* **ABOUT THIS EXERCISE**: Set down the first line below and each line after it, ending with the one that holds "ATOM 18 N N". Pictures do not belong in the copy.
··· SOURCE MATERIAL
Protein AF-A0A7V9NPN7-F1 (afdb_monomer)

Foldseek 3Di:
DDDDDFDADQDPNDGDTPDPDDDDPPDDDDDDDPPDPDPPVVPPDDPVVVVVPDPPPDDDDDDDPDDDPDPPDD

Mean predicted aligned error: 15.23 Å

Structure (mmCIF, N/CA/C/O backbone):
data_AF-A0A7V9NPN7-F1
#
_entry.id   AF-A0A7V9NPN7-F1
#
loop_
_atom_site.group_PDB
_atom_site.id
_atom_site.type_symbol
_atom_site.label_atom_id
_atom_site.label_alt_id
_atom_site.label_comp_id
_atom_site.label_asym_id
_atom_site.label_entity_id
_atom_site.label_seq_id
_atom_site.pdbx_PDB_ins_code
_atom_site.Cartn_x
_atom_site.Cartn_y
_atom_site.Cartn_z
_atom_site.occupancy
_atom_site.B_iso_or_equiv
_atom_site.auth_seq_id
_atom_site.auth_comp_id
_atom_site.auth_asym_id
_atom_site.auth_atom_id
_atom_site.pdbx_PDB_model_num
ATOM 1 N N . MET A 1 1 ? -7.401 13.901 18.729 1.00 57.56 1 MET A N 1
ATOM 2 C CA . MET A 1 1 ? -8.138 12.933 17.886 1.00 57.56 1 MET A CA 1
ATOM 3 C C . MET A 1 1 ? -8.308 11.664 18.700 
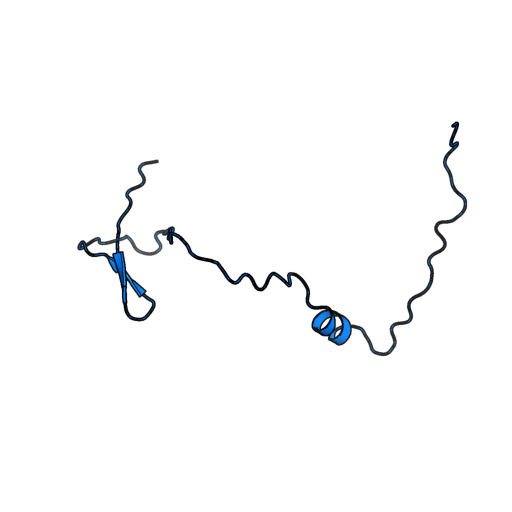1.00 57.56 1 MET A C 1
ATOM 5 O O . MET A 1 1 ? -7.322 11.238 19.287 1.00 57.56 1 MET A O 1
ATOM 9 N N . GLN A 1 2 ? -9.519 11.112 18.807 1.00 75.62 2 GLN A N 1
ATOM 10 C CA . GLN A 1 2 ? -9.723 9.817 19.466 1.00 75.62 2 GLN A CA 1
ATOM 11 C C . GLN A 1 2 ? -9.444 8.716 18.443 1.00 75.62 2 GLN A C 1
ATOM 13 O O . GLN A 1 2 ? -10.058 8.701 17.379 1.00 75.62 2 GLN A O 1
ATOM 18 N N . VAL A 1 3 ? -8.472 7.856 18.740 1.00 76.31 3 VAL A N 1
ATOM 19 C CA . VAL A 1 3 ? -8.119 6.694 17.921 1.00 76.31 3 VAL A CA 1
ATOM 20 C C . VAL A 1 3 ? -8.557 5.462 18.697 1.00 76.31 3 VAL A C 1
ATOM 22 O O . VAL A 1 3 ? -8.196 5.310 19.862 1.00 76.31 3 VAL A O 1
ATOM 25 N N . THR A 1 4 ? -9.350 4.606 18.061 1.00 81.81 4 THR A N 1
ATOM 26 C CA . THR A 1 4 ? -9.783 3.329 18.630 1.00 81.81 4 THR A CA 1
ATOM 27 C C . THR A 1 4 ? -9.136 2.213 17.831 1.00 81.81 4 THR A C 1
ATOM 29 O O . THR A 1 4 ? -9.286 2.154 16.611 1.00 81.81 4 THR A O 1
ATOM 32 N N . THR A 1 5 ? -8.400 1.348 18.521 1.00 82.94 5 THR A N 1
ATOM 33 C CA . THR A 1 5 ? -7.723 0.205 17.911 1.00 82.94 5 THR A CA 1
ATOM 34 C C . THR A 1 5 ? -8.604 -1.026 18.040 1.00 82.94 5 THR A C 1
ATOM 36 O O . THR A 1 5 ? -9.089 -1.331 19.128 1.00 82.94 5 THR A O 1
ATOM 39 N N . PHE A 1 6 ? -8.778 -1.748 16.939 1.00 84.25 6 PHE A N 1
ATOM 40 C CA . PHE A 1 6 ? -9.443 -3.044 16.922 1.00 84.25 6 PHE A CA 1
ATOM 41 C C . PHE A 1 6 ? -8.433 -4.106 16.508 1.00 84.25 6 PHE A C 1
ATOM 43 O O . PHE A 1 6 ? -7.650 -3.888 15.584 1.00 84.25 6 PHE A O 1
ATOM 50 N N . GLN A 1 7 ? -8.453 -5.242 17.199 1.00 82.56 7 GLN A N 1
ATOM 51 C CA . GLN A 1 7 ? -7.649 -6.401 16.840 1.00 82.56 7 GLN A CA 1
ATOM 52 C C . GLN A 1 7 ? -8.511 -7.376 16.038 1.00 82.56 7 GLN A C 1
ATOM 54 O O . GLN A 1 7 ? -9.688 -7.581 16.336 1.00 82.56 7 GLN A O 1
ATOM 59 N N . GLY A 1 8 ? -7.921 -7.954 15.003 1.00 83.69 8 GLY A N 1
ATOM 60 C CA . GLY A 1 8 ? -8.558 -8.933 14.141 1.00 83.69 8 GLY A CA 1
ATOM 61 C C . GLY A 1 8 ? -7.522 -9.896 13.588 1.00 83.69 8 GLY A C 1
ATOM 62 O O . GLY A 1 8 ? -6.319 -9.655 13.703 1.00 83.69 8 GLY A O 1
ATOM 63 N N . GLU A 1 9 ? -8.003 -10.975 12.994 1.00 86.06 9 GLU A N 1
ATOM 64 C CA . GLU A 1 9 ? -7.172 -11.979 12.338 1.00 86.06 9 GLU A CA 1
ATOM 65 C C . GLU A 1 9 ? -7.332 -11.862 10.819 1.00 86.06 9 GLU A C 1
ATOM 67 O O . GLU A 1 9 ? -8.323 -11.323 10.316 1.00 86.06 9 GLU A O 1
ATOM 72 N N . ILE A 1 10 ? -6.332 -12.326 10.071 1.00 84.88 10 ILE A N 1
ATOM 73 C CA . ILE A 1 10 ? -6.414 -12.367 8.611 1.00 84.88 10 ILE A CA 1
ATOM 74 C C . ILE A 1 10 ? -7.076 -13.679 8.198 1.00 84.88 10 ILE A C 1
ATOM 76 O O . ILE A 1 10 ? -6.513 -14.752 8.395 1.00 84.88 10 ILE A O 1
ATOM 80 N N . GLU A 1 11 ? -8.236 -13.590 7.553 1.00 83.56 11 GLU A N 1
ATOM 81 C CA . GLU A 1 11 ? -8.934 -14.731 6.960 1.00 83.56 11 GLU A CA 1
ATOM 82 C C . GLU A 1 11 ? -9.132 -14.469 5.462 1.00 83.56 11 GLU A C 1
ATOM 84 O O . GLU A 1 11 ? -9.709 -13.457 5.067 1.00 83.56 11 GLU A O 1
ATOM 89 N N . ASN A 1 12 ? -8.635 -15.364 4.599 1.00 83.31 12 ASN A N 1
ATOM 90 C CA . ASN A 1 12 ? -8.698 -15.224 3.132 1.00 83.31 12 ASN A CA 1
ATOM 91 C C . ASN A 1 12 ? -8.134 -13.889 2.593 1.00 83.31 12 ASN A C 1
ATOM 93 O O . ASN A 1 12 ? -8.655 -13.323 1.632 1.00 83.31 12 ASN A O 1
ATOM 97 N N . GLY A 1 13 ? -7.082 -13.362 3.228 1.00 78.81 13 GLY A N 1
ATOM 98 C CA . GLY A 1 13 ? -6.463 -12.090 2.837 1.00 78.81 13 GLY A CA 1
ATOM 99 C C . GLY A 1 13 ? -7.266 -10.843 3.225 1.00 78.81 13 GLY A C 1
ATOM 100 O O . GLY A 1 13 ? -
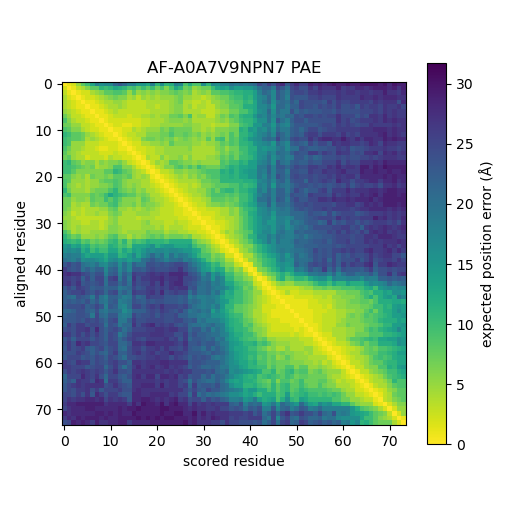6.903 -9.742 2.820 1.00 78.81 13 GLY A O 1
ATOM 101 N N . GLN A 1 14 ? -8.337 -10.993 4.008 1.00 80.44 14 GLN A N 1
ATOM 102 C CA . GLN A 1 14 ? -9.131 -9.887 4.539 1.00 80.44 14 GLN A CA 1
ATOM 103 C C . GLN A 1 14 ? -8.949 -9.790 6.055 1.00 80.44 14 GLN A C 1
ATOM 105 O O . GLN A 1 14 ? -8.857 -10.804 6.746 1.00 80.44 14 GLN A O 1
ATOM 110 N N . VAL A 1 15 ? -8.905 -8.561 6.577 1.00 84.56 15 VAL A N 1
ATOM 111 C CA . VAL A 1 15 ? -8.891 -8.319 8.025 1.00 84.56 15 VAL A CA 1
ATOM 112 C C . VAL A 1 15 ? -10.291 -8.591 8.565 1.00 84.56 15 VAL A C 1
ATOM 114 O O . VAL A 1 15 ? -11.217 -7.819 8.309 1.00 84.56 15 VAL A O 1
ATOM 117 N N . ARG A 1 16 ? -10.447 -9.674 9.326 1.00 85.62 16 ARG A N 1
ATOM 118 C CA . ARG A 1 16 ? -11.684 -9.999 10.032 1.00 85.62 16 ARG A CA 1
ATOM 119 C C . ARG A 1 16 ? -11.571 -9.516 11.472 1.00 85.62 16 ARG A C 1
ATOM 121 O O . ARG A 1 16 ? -10.763 -10.008 12.256 1.00 85.62 16 ARG A O 1
ATOM 128 N N . LEU A 1 17 ? -12.375 -8.514 11.815 1.00 84.88 17 LEU A N 1
ATOM 129 C CA . LEU A 1 17 ? -12.465 -8.010 13.183 1.00 84.88 17 LEU A CA 1
ATOM 130 C C . LEU A 1 17 ? -13.239 -9.017 14.045 1.00 84.88 17 LEU A C 1
ATOM 132 O O . LEU A 1 17 ? -14.273 -9.530 13.621 1.00 84.88 17 LEU A O 1
ATOM 136 N N . THR A 1 18 ? -12.750 -9.295 15.255 1.00 78.62 18 THR A N 1
ATOM 137 C CA . THR A 1 18 ? -13.416 -10.205 16.210 1.00 78.62 18 THR A CA 1
ATOM 138 C C . THR A 1 18 ? -14.664 -9.591 16.848 1.00 78.62 18 THR A C 1
ATOM 140 O O . THR A 1 18 ? -15.532 -10.313 17.333 1.00 78.62 18 THR A O 1
ATOM 143 N N . THR A 1 19 ? -14.777 -8.263 16.814 1.00 79.25 19 THR A N 1
ATOM 144 C CA . THR A 1 19 ? -15.937 -7.501 17.288 1.00 79.25 19 THR A CA 1
ATOM 145 C C . THR A 1 19 ? -16.788 -7.037 16.108 1.00 79.25 19 THR A C 1
ATOM 147 O O . THR A 1 19 ? -16.250 -6.637 15.075 1.00 79.25 19 THR A O 1
ATOM 150 N N . ASP A 1 20 ? -18.114 -7.019 16.285 1.00 78.56 20 ASP A N 1
ATOM 151 C CA . ASP A 1 20 ? -19.051 -6.403 15.337 1.00 78.56 20 ASP A CA 1
ATOM 152 C C . ASP A 1 20 ? -18.862 -4.875 15.343 1.00 78.56 20 ASP A C 1
ATOM 154 O O . ASP A 1 20 ? -19.442 -4.144 16.146 1.00 78.56 20 ASP A O 1
ATOM 158 N N . VAL A 1 21 ? -17.958 -4.392 14.488 1.00 79.38 21 VAL A N 1
ATOM 159 C CA . VAL A 1 21 ? -17.645 -2.969 14.325 1.00 79.38 21 VAL A CA 1
ATOM 160 C C . VAL A 1 21 ? -18.135 -2.521 12.960 1.00 79.38 21 VAL A C 1
ATOM 162 O O . VAL A 1 21 ? -17.638 -2.961 11.924 1.00 79.38 21 VAL A O 1
ATOM 165 N N . ARG A 1 22 ? -19.090 -1.591 12.949 1.00 79.56 22 ARG A N 1
ATOM 166 C CA . ARG A 1 22 ? -19.549 -0.937 11.721 1.00 79.56 22 ARG A CA 1
ATOM 167 C C . ARG A 1 22 ? -18.761 0.344 11.504 1.00 79.56 22 ARG A C 1
ATOM 169 O O . ARG A 1 22 ? -18.972 1.336 12.198 1.00 79.56 22 ARG A O 1
ATOM 176 N N . LEU A 1 23 ? -17.849 0.308 10.539 1.00 80.50 23 LEU A N 1
ATOM 177 C CA . LEU A 1 23 ? -17.125 1.492 10.092 1.00 80.50 23 LEU A CA 1
ATOM 178 C C . LEU A 1 23 ? -17.968 2.254 9.054 1.00 80.50 23 LEU A C 1
ATOM 180 O O . LEU A 1 23 ? -18.604 1.617 8.214 1.00 80.50 23 LEU A O 1
ATOM 184 N N . PRO A 1 24 ? -17.981 3.597 9.080 1.00 82.06 24 PRO A N 1
ATOM 185 C CA . PRO A 1 24 ? -18.636 4.392 8.046 1.00 82.06 24 PRO A CA 1
ATOM 186 C C . PRO A 1 24 ? -17.996 4.182 6.668 1.00 82.06 24 PRO A C 1
ATOM 188 O O . PRO A 1 24 ? -16.779 3.986 6.563 1.00 82.06 24 PRO A O 1
ATOM 191 N N . ASP A 1 25 ? -18.793 4.321 5.609 1.00 82.81 25 ASP A N 1
ATOM 192 C CA . ASP A 1 25 ? -18.303 4.317 4.230 1.00 82.81 25 ASP A CA 1
ATOM 193 C C . ASP A 1 25 ? -17.146 5.308 4.019 1.00 82.81 25 ASP A C 1
ATOM 195 O O . ASP A 1 25 ? -17.175 6.446 4.492 1.00 82.81 25 ASP A O 1
ATOM 199 N N . LYS A 1 26 ? -16.125 4.873 3.266 1.00 84.25 26 LYS A N 1
ATOM 200 C CA . LYS A 1 26 ? -14.914 5.649 2.916 1.00 84.25 26 LYS A CA 1
ATOM 201 C C . LYS A 1 26 ? -14.048 6.100 4.107 1.00 84.25 26 LYS A C 1
ATOM 203 O O . LYS A 1 26 ? -13.238 7.019 3.965 1.00 84.25 26 LYS A O 1
ATOM 208 N N . THR A 1 27 ? -14.166 5.454 5.265 1.00 82.44 27 THR A N 1
ATOM 209 C CA . THR A 1 27 ? -13.279 5.717 6.410 1.00 82.44 27 THR A CA 1
ATOM 210 C C . THR A 1 27 ? -11.848 5.255 6.112 1.00 82.44 27 THR A C 1
ATOM 212 O O . T
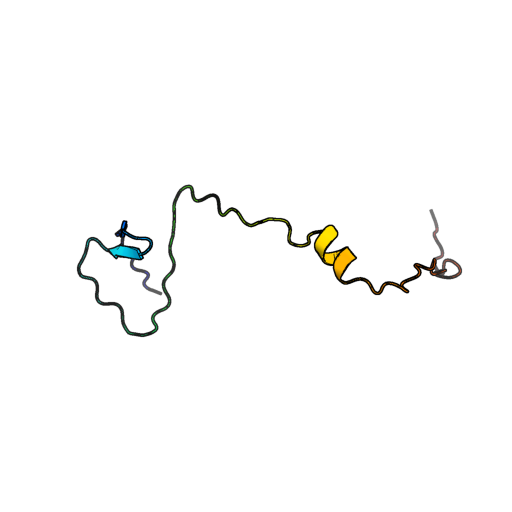HR A 1 27 ? -11.635 4.139 5.642 1.00 82.44 27 THR A O 1
ATOM 215 N N . LYS A 1 28 ? -10.848 6.102 6.396 1.00 82.38 28 LYS A N 1
ATOM 216 C CA . LYS A 1 28 ? -9.427 5.720 6.319 1.00 82.38 28 LYS A CA 1
ATOM 217 C C . LYS A 1 28 ? -9.081 4.795 7.485 1.00 82.38 28 LYS A C 1
ATOM 219 O O . LYS A 1 28 ? -9.308 5.159 8.636 1.00 82.38 28 LYS A O 1
ATOM 224 N N . VAL A 1 29 ? -8.501 3.637 7.185 1.00 83.25 29 VAL A N 1
ATOM 225 C CA . VAL A 1 29 ? -8.083 2.634 8.175 1.00 83.25 29 VAL A CA 1
ATOM 226 C C . VAL A 1 29 ? -6.571 2.448 8.091 1.00 83.25 29 VAL A C 1
ATOM 228 O O . VAL A 1 29 ? -6.006 2.439 6.999 1.00 83.25 29 VAL A O 1
ATOM 231 N N . TYR A 1 30 ? -5.924 2.300 9.246 1.00 82.00 30 TYR A N 1
ATOM 232 C CA . TYR A 1 30 ? -4.501 1.990 9.363 1.00 82.00 30 TYR A CA 1
ATOM 233 C C . TYR A 1 30 ? -4.356 0.567 9.901 1.00 82.00 30 TYR A C 1
ATOM 235 O O . TYR A 1 30 ? -4.967 0.235 10.915 1.00 82.00 30 TYR A O 1
ATOM 243 N N . VAL A 1 31 ? -3.563 -0.266 9.227 1.00 82.06 31 VAL A N 1
ATOM 244 C CA . VAL A 1 31 ? -3.294 -1.648 9.648 1.00 82.06 31 VAL A CA 1
ATOM 245 C C . VAL A 1 31 ? -1.900 -1.699 10.257 1.00 82.06 31 VAL A C 1
ATOM 247 O O . VAL A 1 31 ? -0.931 -1.292 9.620 1.00 82.06 31 VAL A O 1
ATOM 250 N N . VAL A 1 32 ? -1.805 -2.189 11.491 1.00 80.69 32 VAL A N 1
ATOM 251 C CA . VAL A 1 32 ? -0.532 -2.420 12.179 1.00 80.69 32 VAL A CA 1
ATOM 252 C C . VAL A 1 32 ? -0.304 -3.922 12.205 1.00 80.69 32 VAL A C 1
ATOM 254 O O . VAL A 1 32 ? -1.053 -4.642 12.860 1.00 80.69 32 VAL A O 1
ATOM 257 N N . VAL A 1 33 ? 0.706 -4.390 11.475 1.00 80.00 33 VAL A N 1
ATOM 258 C CA . VAL A 1 33 ? 1.089 -5.803 11.458 1.00 80.00 33 VAL A CA 1
ATOM 259 C C . VAL A 1 33 ? 2.415 -5.932 12.210 1.00 80.00 33 VAL A C 1
ATOM 261 O O . VAL A 1 33 ? 3.424 -5.410 11.728 1.00 80.00 33 VAL A O 1
ATOM 264 N N . PRO A 1 34 ? 2.434 -6.548 13.405 1.00 74.56 34 PRO A N 1
ATOM 265 C CA . PRO A 1 34 ? 3.683 -6.819 14.103 1.00 74.56 34 PRO A CA 1
ATOM 266 C C . PRO A 1 34 ? 4.523 -7.805 13.282 1.00 74.56 34 PRO A C 1
ATOM 268 O O . PRO A 1 34 ? 3.975 -8.714 12.666 1.00 74.56 34 PRO A O 1
ATOM 271 N N . GLU A 1 35 ? 5.841 -7.600 13.256 1.00 72.19 35 GLU A N 1
ATOM 272 C CA . GLU A 1 35 ? 6.805 -8.499 12.591 1.00 72.19 35 GLU A CA 1
ATOM 273 C C . GLU A 1 35 ? 6.594 -8.671 11.072 1.00 72.19 35 GLU A C 1
ATOM 275 O O . GLU A 1 35 ? 7.027 -9.653 10.473 1.00 72.19 35 GLU A O 1
ATOM 280 N N . PHE A 1 36 ? 5.953 -7.697 10.418 1.00 71.44 36 PHE A N 1
ATOM 281 C CA . PHE A 1 36 ? 5.810 -7.701 8.966 1.00 71.44 36 PHE A CA 1
ATOM 282 C C . PHE A 1 36 ? 7.075 -7.167 8.295 1.00 71.44 36 PHE A C 1
ATOM 284 O O . PHE A 1 36 ? 7.281 -5.955 8.199 1.00 71.44 36 PHE A O 1
ATOM 291 N N . GLU A 1 37 ? 7.904 -8.070 7.774 1.00 61.09 37 GLU A N 1
ATOM 292 C CA . GLU A 1 37 ? 8.874 -7.705 6.747 1.00 61.09 37 GLU A CA 1
ATOM 293 C C . GLU A 1 37 ? 8.111 -7.438 5.454 1.00 61.09 37 GLU A C 1
ATOM 295 O O . GLU A 1 37 ? 7.773 -8.341 4.686 1.00 61.09 37 GLU A O 1
ATOM 300 N N . GLN A 1 38 ? 7.811 -6.163 5.211 1.00 60.69 38 GLN A N 1
ATOM 301 C CA . GLN A 1 38 ? 7.420 -5.741 3.883 1.00 60.69 38 GLN A CA 1
ATOM 302 C C . GLN A 1 38 ? 8.599 -6.102 2.979 1.00 60.69 38 GLN A C 1
ATOM 304 O O . GLN A 1 38 ? 9.660 -5.488 3.077 1.00 60.69 38 GLN A O 1
ATOM 309 N N . THR A 1 39 ? 8.425 -7.089 2.096 1.00 53.88 39 THR A N 1
ATOM 310 C CA . THR A 1 39 ? 9.284 -7.229 0.921 1.00 53.88 39 THR A CA 1
ATOM 311 C C . THR A 1 39 ? 8.981 -6.030 0.033 1.00 53.88 39 THR A C 1
ATOM 313 O O . THR A 1 39 ? 8.327 -6.125 -1.003 1.00 53.88 39 THR A O 1
ATOM 316 N N . ILE A 1 40 ? 9.404 -4.847 0.476 1.00 56.34 40 ILE A N 1
ATOM 317 C CA . ILE A 1 40 ? 9.692 -3.764 -0.433 1.00 56.34 40 ILE A CA 1
ATOM 318 C C . ILE A 1 40 ? 10.712 -4.417 -1.343 1.00 56.34 40 ILE A C 1
ATOM 320 O O . ILE A 1 40 ? 11.779 -4.837 -0.892 1.00 56.34 40 ILE A O 1
ATOM 324 N N . SER A 1 41 ? 10.342 -4.633 -2.600 1.00 54.66 41 SER A N 1
ATOM 325 C CA . SER A 1 41 ? 11.356 -4.830 -3.615 1.00 54.66 41 SER A CA 1
ATOM 326 C C . SER A 1 41 ? 12.167 -3.540 -3.576 1.00 54.66 41 SER A C 1
ATOM 328 O O . SER A 1 41 ? 11.802 -2.543 -4.188 1.00 54.66 41 SER A O 1
ATOM 330 N N . ASP A 1 42 ? 13.202 -3.515 -2.735 1.00 55.78 42 ASP A N 1
ATOM 331 C CA . ASP A 1 42 ? 14.016 -2.335 -2.438 1.00 55.78 42 ASP A CA 1
ATOM 332 C C . ASP A 1 42 ? 14.893 -1.959 -3.641 1.00 55.78 42 ASP A C 1
ATOM 334 O O . ASP A 1 42 ? 15.719 -1.055 -3.605 1.00 55.78 42 ASP A O 1
ATOM 338 N N . LYS A 1 43 ? 14.651 -2.592 -4.789 1.00 60.75 43 LYS A N 1
ATOM 339 C CA . LYS A 1 43 ? 15.033 -2.061 -6.082 1.00 60.75 43 LYS A CA 1
ATOM 340 C C . LYS A 1 43 ? 14.095 -0.911 -6.437 1.00 60.75 43 LYS A C 1
ATOM 342 O O . LYS A 1 43 ? 13.266 -1.026 -7.334 1.00 60.75 43 LYS A O 1
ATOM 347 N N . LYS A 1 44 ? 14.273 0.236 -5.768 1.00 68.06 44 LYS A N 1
······
* **ANSWER AREA**:
Protein AF-A0A7V9NPN7-F1 (afdb_monomer)

Foldseek 3Di:
DDDDDFDADQDPNDGDTPDPDDDDPPDDDDDDDPPDPDPPVVPPDDPVVVVVPDPPPDDDDDDDPDDDPDPPDD

Mean predicted aligned error: 15.23 Å

Structure (mmCIF, N/CA/C/O backbone):
data_AF-A0A7V9NPN7-F1
#
_entry.id   AF-A0A7V9NPN7-F1
#
loop_
_atom_site.group_PDB
_atom_site.id
_atom_site.type_symbol
_atom_site.label_atom_id
_atom_site.label_alt_id
_atom_site.label_comp_id
_atom_site.label_asym_id
_atom_site.label_entity_id
_atom_site.label_seq_id
_atom_site.pdbx_PDB_ins_code
_atom_site.Cartn_x
_atom_site.Cartn_y
_atom_site.Cartn_z
_atom_site.occupancy
_atom_site.B_iso_or_equiv
_atom_site.auth_seq_id
_atom_site.auth_comp_id
_atom_site.auth_asym_id
_atom_site.auth_atom_id
_atom_site.pdbx_PDB_model_num
ATOM 1 N N . MET A 1 1 ? -7.401 13.901 18.729 1.00 57.56 1 MET A N 1
ATOM 2 C CA . MET A 1 1 ? -8.138 12.933 17.886 1.00 57.56 1 MET A CA 1
ATOM 3 C C . MET A 1 1 ? -8.308 11.664 18.700 
1.00 57.56 1 MET A C 1
ATOM 5 O O . MET A 1 1 ? -7.322 11.238 19.287 1.00 57.56 1 MET A O 1
ATOM 9 N N . GLN A 1 2 ? -9.519 11.112 18.807 1.00 75.62 2 GLN A N 1
ATOM 10 C CA . GLN A 1 2 ? -9.723 9.817 19.466 1.00 75.62 2 GLN A CA 1
ATOM 11 C C . GLN A 1 2 ? -9.444 8.716 18.443 1.00 75.62 2 GLN A C 1
ATOM 13 O O . GLN A 1 2 ? -10.058 8.701 17.379 1.00 75.62 2 GLN A O 1
ATOM 18 N N . VAL A 1 3 ? -8.472 7.856 18.740 1.00 76.31 3 VAL A N 1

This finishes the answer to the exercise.